Enhanced utilities and extensions for fsspec filesystems with multi-format I/O support
Project description
fsspec-utils
Enhanced utilities and extensions for fsspec filesystems with multi-format I/O support.
Overview
fsspec-utils is a comprehensive toolkit that extends fsspec with:
- Multi-cloud storage configuration - Easy setup for AWS S3, Google Cloud Storage, Azure Storage, GitHub, and GitLab
- Enhanced caching - Improved caching filesystem with monitoring and path preservation
- Extended I/O operations - Read/write operations for JSON, CSV, Parquet with Polars/PyArrow integration
- Utility functions - Type conversion, parallel processing, and data transformation helpers
Installation
# Basic installation
pip install fsspec-utils
# With all optional dependencies
pip install fsspec-utils[full]
# Specific cloud providers
pip install fsspec-utils[aws] # AWS S3 support
pip install fsspec-utils[gcp] # Google Cloud Storage
pip install fsspec-utils[azure] # Azure Storage
Quick Start
Basic Filesystem Operations
from fsspec_utils import filesystem
# Local filesystem
fs = filesystem("file")
files = fs.ls("/path/to/data")
# S3 with caching
fs = filesystem("s3://my-bucket/", cached=True)
data = fs.cat("data/file.txt")
Storage Configuration
from fsspec_utils.storage import AwsStorageOptions
# Configure S3 access
options = AwsStorageOptions(
region="us-west-2",
access_key_id="YOUR_KEY",
secret_access_key="YOUR_SECRET"
)
fs = filesystem("s3", storage_options=options, cached=True)

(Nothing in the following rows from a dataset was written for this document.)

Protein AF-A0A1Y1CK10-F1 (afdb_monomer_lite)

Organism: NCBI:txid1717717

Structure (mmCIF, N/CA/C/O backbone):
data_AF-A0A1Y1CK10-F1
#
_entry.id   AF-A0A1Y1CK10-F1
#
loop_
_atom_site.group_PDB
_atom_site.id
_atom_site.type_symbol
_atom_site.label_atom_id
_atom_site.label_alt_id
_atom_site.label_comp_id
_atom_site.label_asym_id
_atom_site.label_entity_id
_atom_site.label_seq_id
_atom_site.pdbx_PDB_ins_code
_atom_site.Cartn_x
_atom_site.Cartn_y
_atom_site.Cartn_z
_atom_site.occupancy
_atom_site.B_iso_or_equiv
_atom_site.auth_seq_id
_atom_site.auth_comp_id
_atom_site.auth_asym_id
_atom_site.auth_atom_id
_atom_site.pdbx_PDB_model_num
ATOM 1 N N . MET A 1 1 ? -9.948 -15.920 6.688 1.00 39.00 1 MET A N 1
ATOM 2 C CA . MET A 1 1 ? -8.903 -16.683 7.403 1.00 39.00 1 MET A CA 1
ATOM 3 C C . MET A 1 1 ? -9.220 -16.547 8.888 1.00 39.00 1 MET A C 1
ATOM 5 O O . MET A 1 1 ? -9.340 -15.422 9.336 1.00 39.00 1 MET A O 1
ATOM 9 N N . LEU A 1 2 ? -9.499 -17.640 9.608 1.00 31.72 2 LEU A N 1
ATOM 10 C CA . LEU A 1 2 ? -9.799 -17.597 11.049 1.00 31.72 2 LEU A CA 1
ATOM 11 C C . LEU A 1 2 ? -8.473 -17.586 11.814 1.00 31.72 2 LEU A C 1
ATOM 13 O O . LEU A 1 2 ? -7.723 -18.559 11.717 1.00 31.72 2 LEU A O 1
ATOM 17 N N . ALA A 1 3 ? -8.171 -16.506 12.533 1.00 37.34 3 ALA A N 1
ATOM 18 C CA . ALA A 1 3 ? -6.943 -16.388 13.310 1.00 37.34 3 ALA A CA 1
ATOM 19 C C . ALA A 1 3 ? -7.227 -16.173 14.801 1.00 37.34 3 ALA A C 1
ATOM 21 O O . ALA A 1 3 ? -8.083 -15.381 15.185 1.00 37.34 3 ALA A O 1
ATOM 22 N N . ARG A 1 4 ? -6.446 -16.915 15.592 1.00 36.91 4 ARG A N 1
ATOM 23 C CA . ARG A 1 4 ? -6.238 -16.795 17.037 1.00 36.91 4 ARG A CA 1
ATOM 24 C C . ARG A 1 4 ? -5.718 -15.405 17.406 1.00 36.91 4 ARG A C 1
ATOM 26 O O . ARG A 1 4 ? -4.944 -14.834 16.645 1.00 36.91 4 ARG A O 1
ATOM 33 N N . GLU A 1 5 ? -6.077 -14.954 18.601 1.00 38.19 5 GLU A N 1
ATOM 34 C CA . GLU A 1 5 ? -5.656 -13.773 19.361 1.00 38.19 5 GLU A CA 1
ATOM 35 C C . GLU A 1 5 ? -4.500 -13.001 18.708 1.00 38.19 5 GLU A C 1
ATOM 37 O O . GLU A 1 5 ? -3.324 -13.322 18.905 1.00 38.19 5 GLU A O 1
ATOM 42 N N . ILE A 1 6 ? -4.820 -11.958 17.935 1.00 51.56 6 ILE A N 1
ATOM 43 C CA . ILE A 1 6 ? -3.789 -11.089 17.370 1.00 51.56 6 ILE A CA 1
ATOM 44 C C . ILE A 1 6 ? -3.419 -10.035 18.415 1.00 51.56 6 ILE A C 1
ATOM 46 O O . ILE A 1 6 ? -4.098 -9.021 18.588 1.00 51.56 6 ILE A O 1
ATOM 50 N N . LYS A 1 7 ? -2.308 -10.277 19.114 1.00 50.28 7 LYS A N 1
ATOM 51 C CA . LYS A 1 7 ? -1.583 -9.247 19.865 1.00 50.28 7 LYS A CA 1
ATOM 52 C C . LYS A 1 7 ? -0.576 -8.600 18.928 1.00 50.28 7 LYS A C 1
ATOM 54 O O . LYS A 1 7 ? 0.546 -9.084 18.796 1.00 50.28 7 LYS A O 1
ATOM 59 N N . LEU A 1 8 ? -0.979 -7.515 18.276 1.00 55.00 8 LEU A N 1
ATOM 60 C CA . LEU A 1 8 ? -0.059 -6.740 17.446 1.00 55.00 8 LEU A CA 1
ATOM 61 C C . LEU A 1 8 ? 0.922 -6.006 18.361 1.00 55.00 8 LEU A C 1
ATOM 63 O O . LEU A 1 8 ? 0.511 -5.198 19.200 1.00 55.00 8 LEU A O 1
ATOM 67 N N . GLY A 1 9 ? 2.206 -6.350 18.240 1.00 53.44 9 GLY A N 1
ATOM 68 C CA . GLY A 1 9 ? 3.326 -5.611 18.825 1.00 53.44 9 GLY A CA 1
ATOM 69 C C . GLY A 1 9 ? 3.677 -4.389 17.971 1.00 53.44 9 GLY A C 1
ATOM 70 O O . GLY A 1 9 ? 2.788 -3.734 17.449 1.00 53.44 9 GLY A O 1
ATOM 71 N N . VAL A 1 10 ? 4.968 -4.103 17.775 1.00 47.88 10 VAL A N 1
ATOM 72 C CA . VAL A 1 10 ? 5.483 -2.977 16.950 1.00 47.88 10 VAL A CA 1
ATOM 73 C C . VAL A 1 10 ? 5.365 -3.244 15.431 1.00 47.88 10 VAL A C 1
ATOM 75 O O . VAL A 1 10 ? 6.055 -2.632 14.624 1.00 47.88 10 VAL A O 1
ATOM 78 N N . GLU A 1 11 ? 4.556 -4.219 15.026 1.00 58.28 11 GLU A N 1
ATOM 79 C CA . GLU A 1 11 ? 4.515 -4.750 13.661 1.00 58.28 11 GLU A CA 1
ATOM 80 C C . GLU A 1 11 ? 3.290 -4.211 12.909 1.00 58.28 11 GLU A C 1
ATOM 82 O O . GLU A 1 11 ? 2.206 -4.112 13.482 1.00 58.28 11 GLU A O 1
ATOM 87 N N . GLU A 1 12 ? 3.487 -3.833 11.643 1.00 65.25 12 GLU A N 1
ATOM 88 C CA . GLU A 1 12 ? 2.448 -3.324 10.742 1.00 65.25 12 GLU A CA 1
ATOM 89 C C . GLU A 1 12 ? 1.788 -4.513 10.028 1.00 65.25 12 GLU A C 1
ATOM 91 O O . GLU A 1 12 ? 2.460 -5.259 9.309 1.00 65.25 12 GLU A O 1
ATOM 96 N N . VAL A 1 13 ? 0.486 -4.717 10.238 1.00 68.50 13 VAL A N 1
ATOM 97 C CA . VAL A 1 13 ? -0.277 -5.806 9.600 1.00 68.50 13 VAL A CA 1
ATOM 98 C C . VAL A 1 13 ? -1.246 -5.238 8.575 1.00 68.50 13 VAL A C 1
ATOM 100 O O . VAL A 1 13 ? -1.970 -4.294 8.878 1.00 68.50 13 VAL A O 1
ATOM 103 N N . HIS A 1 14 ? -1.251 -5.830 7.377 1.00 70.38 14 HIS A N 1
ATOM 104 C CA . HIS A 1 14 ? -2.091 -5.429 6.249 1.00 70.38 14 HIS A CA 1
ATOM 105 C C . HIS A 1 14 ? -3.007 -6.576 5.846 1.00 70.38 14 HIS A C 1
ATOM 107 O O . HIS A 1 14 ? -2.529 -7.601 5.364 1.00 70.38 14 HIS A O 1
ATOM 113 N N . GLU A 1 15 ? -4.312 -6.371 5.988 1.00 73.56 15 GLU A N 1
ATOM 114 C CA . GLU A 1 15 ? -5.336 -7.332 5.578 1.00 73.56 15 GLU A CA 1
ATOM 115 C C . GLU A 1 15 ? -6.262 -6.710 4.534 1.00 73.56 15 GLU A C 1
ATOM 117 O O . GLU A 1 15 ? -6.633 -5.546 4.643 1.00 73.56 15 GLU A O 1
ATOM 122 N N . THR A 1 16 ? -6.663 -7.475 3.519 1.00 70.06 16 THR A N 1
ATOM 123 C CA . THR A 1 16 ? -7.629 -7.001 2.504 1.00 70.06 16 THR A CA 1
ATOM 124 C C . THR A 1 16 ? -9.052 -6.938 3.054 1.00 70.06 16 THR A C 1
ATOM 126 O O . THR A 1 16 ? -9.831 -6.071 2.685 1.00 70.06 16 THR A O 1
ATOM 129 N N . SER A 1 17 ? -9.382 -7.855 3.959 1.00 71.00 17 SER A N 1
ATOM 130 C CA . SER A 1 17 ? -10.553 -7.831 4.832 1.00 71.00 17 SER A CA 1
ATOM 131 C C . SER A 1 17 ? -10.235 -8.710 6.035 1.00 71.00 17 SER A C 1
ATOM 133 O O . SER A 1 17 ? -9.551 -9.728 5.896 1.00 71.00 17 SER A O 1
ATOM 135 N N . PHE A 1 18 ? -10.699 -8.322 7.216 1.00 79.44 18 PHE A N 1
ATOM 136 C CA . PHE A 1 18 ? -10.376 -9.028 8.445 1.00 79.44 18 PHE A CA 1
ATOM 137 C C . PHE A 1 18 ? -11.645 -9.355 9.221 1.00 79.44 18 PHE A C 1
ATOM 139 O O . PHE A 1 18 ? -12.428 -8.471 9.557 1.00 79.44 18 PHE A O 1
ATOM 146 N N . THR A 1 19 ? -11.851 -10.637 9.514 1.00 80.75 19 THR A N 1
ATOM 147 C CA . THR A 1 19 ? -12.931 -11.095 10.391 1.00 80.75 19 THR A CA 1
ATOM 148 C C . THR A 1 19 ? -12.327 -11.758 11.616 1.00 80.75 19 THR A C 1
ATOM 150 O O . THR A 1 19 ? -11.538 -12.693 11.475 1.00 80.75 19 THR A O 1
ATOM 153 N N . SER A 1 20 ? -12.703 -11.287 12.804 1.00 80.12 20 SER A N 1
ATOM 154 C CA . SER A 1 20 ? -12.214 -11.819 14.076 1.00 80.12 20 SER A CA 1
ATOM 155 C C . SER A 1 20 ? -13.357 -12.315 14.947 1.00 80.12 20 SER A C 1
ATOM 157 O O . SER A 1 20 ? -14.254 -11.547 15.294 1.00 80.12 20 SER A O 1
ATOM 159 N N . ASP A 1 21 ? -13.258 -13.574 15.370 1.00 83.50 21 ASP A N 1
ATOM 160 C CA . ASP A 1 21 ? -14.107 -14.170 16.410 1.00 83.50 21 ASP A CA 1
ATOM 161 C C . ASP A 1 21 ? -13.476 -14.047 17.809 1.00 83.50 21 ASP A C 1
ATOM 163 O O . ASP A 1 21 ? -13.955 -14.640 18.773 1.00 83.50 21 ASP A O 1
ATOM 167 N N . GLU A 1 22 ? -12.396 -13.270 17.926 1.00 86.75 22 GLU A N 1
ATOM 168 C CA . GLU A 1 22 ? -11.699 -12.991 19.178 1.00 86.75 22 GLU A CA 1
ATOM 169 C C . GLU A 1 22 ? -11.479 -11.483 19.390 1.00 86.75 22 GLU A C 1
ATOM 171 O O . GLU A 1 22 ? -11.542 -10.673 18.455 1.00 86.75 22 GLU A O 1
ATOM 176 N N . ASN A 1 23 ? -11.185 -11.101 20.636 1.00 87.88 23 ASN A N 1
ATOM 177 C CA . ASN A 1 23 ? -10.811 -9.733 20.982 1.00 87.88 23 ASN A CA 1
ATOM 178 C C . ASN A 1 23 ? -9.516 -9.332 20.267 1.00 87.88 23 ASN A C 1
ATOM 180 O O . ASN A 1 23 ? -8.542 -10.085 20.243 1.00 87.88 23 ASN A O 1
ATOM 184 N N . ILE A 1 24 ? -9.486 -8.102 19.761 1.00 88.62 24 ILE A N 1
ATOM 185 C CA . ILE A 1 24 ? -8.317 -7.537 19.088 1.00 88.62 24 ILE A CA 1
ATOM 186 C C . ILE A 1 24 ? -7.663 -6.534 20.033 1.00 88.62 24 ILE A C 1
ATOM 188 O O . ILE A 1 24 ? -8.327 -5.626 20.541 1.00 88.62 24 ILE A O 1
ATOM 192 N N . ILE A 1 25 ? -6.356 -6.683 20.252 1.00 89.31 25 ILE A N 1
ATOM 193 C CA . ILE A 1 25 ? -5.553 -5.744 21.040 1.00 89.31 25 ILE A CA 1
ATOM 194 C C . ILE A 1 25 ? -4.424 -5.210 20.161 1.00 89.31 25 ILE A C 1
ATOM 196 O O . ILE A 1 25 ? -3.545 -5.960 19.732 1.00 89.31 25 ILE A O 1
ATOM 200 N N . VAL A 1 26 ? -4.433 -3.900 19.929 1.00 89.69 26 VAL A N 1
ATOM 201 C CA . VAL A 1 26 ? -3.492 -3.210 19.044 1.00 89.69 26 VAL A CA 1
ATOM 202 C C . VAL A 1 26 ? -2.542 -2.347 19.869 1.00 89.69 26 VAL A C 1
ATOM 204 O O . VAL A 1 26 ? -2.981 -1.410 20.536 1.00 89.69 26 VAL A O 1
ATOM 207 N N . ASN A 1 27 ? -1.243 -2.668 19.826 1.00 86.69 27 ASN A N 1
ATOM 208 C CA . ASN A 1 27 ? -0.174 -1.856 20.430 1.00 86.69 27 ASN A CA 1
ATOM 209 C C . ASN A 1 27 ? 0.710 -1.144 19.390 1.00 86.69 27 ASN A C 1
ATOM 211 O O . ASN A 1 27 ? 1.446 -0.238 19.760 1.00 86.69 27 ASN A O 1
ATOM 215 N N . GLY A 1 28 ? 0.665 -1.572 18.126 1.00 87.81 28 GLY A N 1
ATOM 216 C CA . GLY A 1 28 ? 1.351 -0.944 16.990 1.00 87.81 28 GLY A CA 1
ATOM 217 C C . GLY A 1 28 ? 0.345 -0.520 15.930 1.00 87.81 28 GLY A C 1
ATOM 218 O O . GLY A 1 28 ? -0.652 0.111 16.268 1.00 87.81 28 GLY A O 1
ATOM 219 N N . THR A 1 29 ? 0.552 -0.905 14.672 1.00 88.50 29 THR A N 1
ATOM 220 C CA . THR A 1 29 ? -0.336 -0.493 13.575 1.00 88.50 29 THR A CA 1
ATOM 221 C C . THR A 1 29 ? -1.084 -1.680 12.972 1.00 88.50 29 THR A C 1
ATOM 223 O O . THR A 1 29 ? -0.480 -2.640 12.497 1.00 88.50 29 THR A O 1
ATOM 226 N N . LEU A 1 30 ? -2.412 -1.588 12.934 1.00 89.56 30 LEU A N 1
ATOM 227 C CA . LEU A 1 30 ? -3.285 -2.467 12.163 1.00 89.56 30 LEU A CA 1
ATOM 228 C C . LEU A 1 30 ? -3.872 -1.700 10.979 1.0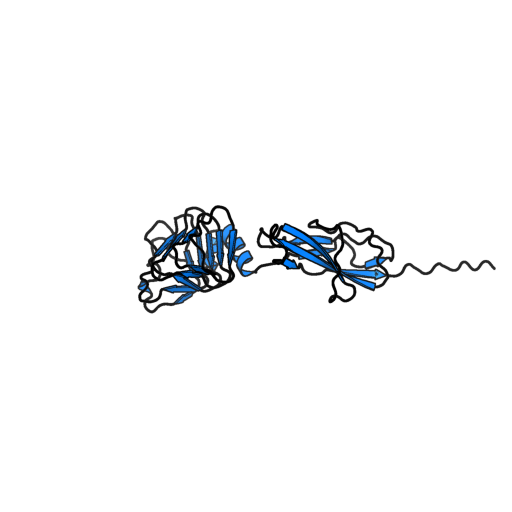0 89.56 30 LEU A C 1
ATOM 230 O O . LEU A 1 30 ? -4.574 -0.708 11.175 1.00 89.56 30 LEU A O 1
ATOM 234 N N . ILE A 1 31 ? -3.638 -2.187 9.765 1.00 88.38 31 ILE A N 1
ATOM 235 C CA . ILE A 1 31 ? -4.245 -1.669 8.543 1.00 88.38 31 ILE A CA 1
ATOM 236 C C . ILE A 1 31 ? -5.139 -2.746 7.935 1.00 88.38 31 ILE A C 1
ATOM 238 O O . ILE A 1 31 ? -4.698 -3.844 7.596 1.00 88.38 31 ILE A O 1
ATOM 242 N N . VAL A 1 32 ? -6.407 -2.405 7.745 1.00 89.56 32 VAL A N 1
ATOM 243 C CA . VAL A 1 32 ? -7.380 -3.219 7.023 1.00 89.56 32 VAL A CA 1
ATOM 244 C C . VAL A 1 32 ? -7.801 -2.435 5.783 1.00 89.56 32 VAL A C 1
ATOM 246 O O . VAL A 1 32 ? -8.483 -1.420 5.884 1.00 89.56 32 VAL A O 1
ATOM 249 N N . LEU A 1 33 ? -7.379 -2.897 4.605 1.00 84.38 33 LEU A N 1
ATOM 250 C CA . LEU A 1 33 ? -7.644 -2.287 3.293 1.00 84.38 33 LEU A CA 1
ATOM 251 C C . LEU A 1 33 ? -9.081 -2.539 2.778 1.00 84.38 33 LEU A C 1
ATOM 253 O O . LEU A 1 33 ? -9.394 -2.282 1.616 1.00 84.38 33 LEU A O 1
ATOM 257 N N . GLY A 1 34 ? -9.957 -3.038 3.643 1.00 87.62 34 GLY A N 1
ATOM 258 C CA . GLY A 1 34 ? -11.363 -3.304 3.378 1.00 87.62 34 GLY A CA 1
ATOM 259 C C . GLY A 1 34 ? -12.123 -3.377 4.694 1.00 87.62 34 GLY A C 1
ATOM 260 O O . GLY A 1 34 ? -11.900 -2.554 5.582 1.00 87.62 34 GLY A O 1
ATOM 261 N N . ASP A 1 35 ? -13.007 -4.359 4.834 1.00 89.25 35 ASP A N 1
ATOM 262 C CA . ASP A 1 35 ? -13.872 -4.449 6.009 1.00 89.25 35 ASP A CA 1
ATOM 263 C C . ASP A 1 35 ? -13.165 -5.100 7.201 1.00 89.25 35 ASP A C 1
ATOM 265 O O . ASP A 1 35 ? -12.520 -6.145 7.072 1.00 89.25 35 ASP A O 1
ATOM 269 N N . LEU A 1 36 ? -13.348 -4.505 8.380 1.00 90.88 36 LEU A N 1
ATOM 270 C CA . LEU A 1 36 ? -13.009 -5.097 9.669 1.00 90.88 36 LEU A CA 1
ATOM 271 C C . LEU A 1 36 ? -14.303 -5.537 10.356 1.00 90.88 36 LEU A C 1
ATOM 273 O O . LEU A 1 36 ? -15.068 -4.703 10.833 1.00 90.88 36 LEU A O 1
ATOM 277 N N . VAL A 1 37 ? -14.537 -6.845 10.434 1.00 89.31 37 VAL A N 1
ATOM 278 C CA . VAL A 1 37 ? -15.737 -7.442 11.032 1.00 89.31 37 VAL A CA 1
ATOM 279 C C . VAL A 1 37 ? -15.372 -8.177 12.316 1.00 89.31 37 VAL A C 1
ATOM 281 O O . VAL A 1 37 ? -14.634 -9.158 12.305 1.00 89.31 37 VAL A O 1
ATOM 284 N N . MET A 1 38 ? -15.909 -7.734 13.444 1.00 86.81 38 MET A N 1
ATOM 285 C CA . MET A 1 38 ? -15.742 -8.410 14.729 1.00 86.81 38 MET A CA 1
ATOM 286 C C . MET A 1 38 ? -16.983 -9.219 15.092 1.00 86.81 38 MET A C 1
ATOM 288 O O . MET A 1 38 ? -18.103 -8.780 14.844 1.00 86.81 38 MET A O 1
ATOM 292 N N . GLY A 1 39 ? -16.797 -10.373 15.731 1.00 82.62 39 GLY A N 1
ATOM 293 C CA . GLY A 1 39 ? -17.893 -11.162 16.288 1.00 82.62 39 GLY A CA 1
ATOM 294 C C . GLY A 1 39 ? -18.656 -10.409 17.385 1.00 82.62 39 GLY A C 1
ATOM 295 O O . GLY A 1 39 ? -18.097 -9.555 18.072 1.00 82.62 39 GLY A O 1
ATOM 296 N N . GLU A 1 40 ? -19.931 -10.755 17.600 1.00 81.75 40 GLU A N 1
ATOM 297 C CA . GLU A 1 40 ? -20.873 -9.981 18.440 1.00 81.75 40 GLU A CA 1
ATOM 298 C C . GLU A 1 40 ? -20.388 -9.721 19.879 1.00 81.75 40 GLU A C 1
ATOM 300 O O . GLU A 1 40 ? -20.815 -8.771 20.534 1.00 81.75 40 GLU A O 1
ATOM 305 N N . LYS A 1 41 ? -19.528 -10.599 20.405 1.00 82.69 41 LYS A N 1
ATOM 306 C CA . LYS A 1 41 ? -19.039 -10.564 21.793 1.00 82.69 41 LYS A CA 1
ATOM 307 C C . LYS A 1 41 ? -17.646 -9.963 21.927 1.00 82.69 41 LYS A C 1
ATOM 309 O O . LYS A 1 41 ? -17.197 -9.738 23.057 1.00 82.69 41 LYS A O 1
ATOM 314 N N . GLU A 1 42 ? -17.007 -9.662 20.807 1.00 86.44 42 GLU A N 1
ATOM 315 C CA . GLU A 1 42 ? -15.602 -9.299 20.757 1.00 86.44 42 GLU A CA 1
ATOM 316 C C . GLU A 1 42 ? -15.407 -7.795 20.859 1.00 86.44 42 GLU A C 1
ATOM 318 O O . GLU A 1 42 ? -16.270 -6.992 20.504 1.00 86.44 42 GLU A O 1
ATOM 323 N N . SER A 1 43 ? -14.267 -7.408 21.415 1.00 85.25 43 SER A N 1
ATOM 324 C CA . SER A 1 43 ? -13.907 -6.018 21.663 1.00 85.25 43 SER A CA 1
ATOM 325 C C . SER A 1 43 ? -12.609 -5.654 20.953 1.00 85.25 43 SER A C 1
ATOM 327 O O . SER A 1 43 ? -11.656 -6.435 20.947 1.00 85.25 43 SER A O 1
ATOM 329 N N . LEU A 1 44 ? -12.563 -4.441 20.408 1.00 88.38 44 LEU A N 1
ATOM 330 C CA . LEU A 1 44 ? -11.353 -3.811 19.894 1.00 88.38 44 LEU A CA 1
ATOM 331 C C . LEU A 1 44 ? -10.750 -2.933 20.988 1.00 88.38 44 LEU A C 1
ATOM 333 O O . LEU A 1 44 ? -11.422 -2.057 21.532 1.00 88.38 44 LEU A O 1
ATOM 337 N N . THR A 1 45 ? -9.481 -3.153 21.309 1.00 89.06 45 THR A N 1
ATOM 338 C CA . THR A 1 45 ? -8.719 -2.319 22.242 1.00 89.06 45 THR A CA 1
ATOM 339 C C . THR A 1 45 ? -7.484 -1.769 21.540 1.00 89.06 45 THR A C 1
ATOM 341 O O . THR A 1 45 ? -6.651 -2.534 21.065 1.00 89.06 45 THR A O 1
ATOM 344 N N . ILE A 1 46 ? -7.361 -0.446 21.499 1.00 88.94 46 ILE A N 1
ATOM 345 C CA . ILE A 1 46 ? -6.232 0.284 20.923 1.00 88.94 46 ILE A CA 1
ATOM 346 C C . ILE A 1 46 ? -5.487 0.949 22.074 1.00 88.94 46 ILE A C 1
ATOM 348 O O . ILE A 1 46 ? -5.995 1.876 22.713 1.00 88.94 46 ILE A O 1
ATOM 352 N N . ASN A 1 47 ? -4.298 0.436 22.365 1.00 88.56 47 ASN A N 1
ATOM 353 C CA . ASN A 1 47 ? -3.464 0.924 23.454 1.00 88.56 47 ASN A CA 1
ATOM 354 C C . ASN A 1 47 ? -2.724 2.210 23.053 1.00 88.56 47 ASN A C 1
ATOM 356 O O . ASN A 1 47 ? -2.920 2.757 21.968 1.00 88.56 47 ASN A O 1
ATOM 360 N N . GLU A 1 48 ? -1.936 2.756 23.976 1.00 86.50 48 GLU A N 1
ATOM 361 C CA . GLU A 1 48 ? -1.127 3.954 23.738 1.00 86.50 48 GLU A CA 1
ATOM 362 C C . GLU A 1 48 ? -0.148 3.725 22.580 1.00 86.50 48 GLU A C 1
ATOM 364 O O . GLU A 1 48 ? 0.545 2.710 22.552 1.00 86.50 48 GLU A O 1
ATOM 369 N N . GLY A 1 49 ? -0.140 4.640 21.604 1.00 84.75 49 GLY A N 1
ATOM 370 C CA . GLY A 1 49 ? 0.651 4.514 20.376 1.00 84.75 49 GLY A CA 1
ATOM 371 C C . GLY A 1 49 ? 0.074 3.552 19.331 1.00 84.75 49 GLY A C 1
ATOM 372 O O . GLY A 1 49 ? 0.613 3.470 18.231 1.00 84.75 49 GLY A O 1
ATOM 373 N N . GLY A 1 50 ? -1.024 2.854 19.640 1.00 89.00 50 GLY A N 1
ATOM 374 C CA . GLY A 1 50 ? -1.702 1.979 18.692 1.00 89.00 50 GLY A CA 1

Environment-based Configuration
from fsspec_utils.storage import AwsStorageOptions
# Load from environment variables
options = AwsStorageOptions.from_env()
fs = filesystem("s3", storage_options=options)
Multiple Cloud Providers
from fsspec_utils.storage import (
AwsStorageOptions,
GcsStorageOptions,
GitHubStorageOptions
)
# AWS S3
s3_fs = filesystem("s3", storage_options=AwsStorageOptions.from_env())
# Google Cloud Storage
gcs_fs = filesystem("gs", storage_options=GcsStorageOptions.from_env())
# GitHub repository
github_fs = filesystem("github", storage_options=GitHubStorageOptions(
org="microsoft",
repo="vscode",
token="ghp_xxxx"
))
Storage Options
AWS S3
from fsspec_utils.storage import AwsStorageOptions
# Basic credentials
options = AwsStorageOptions(
access_key_id="AKIAXXXXXXXX",
secret_access_key="SECRET",
region="us-east-1"
)
# From AWS profile
options = AwsStorageOptions.create(profile="dev")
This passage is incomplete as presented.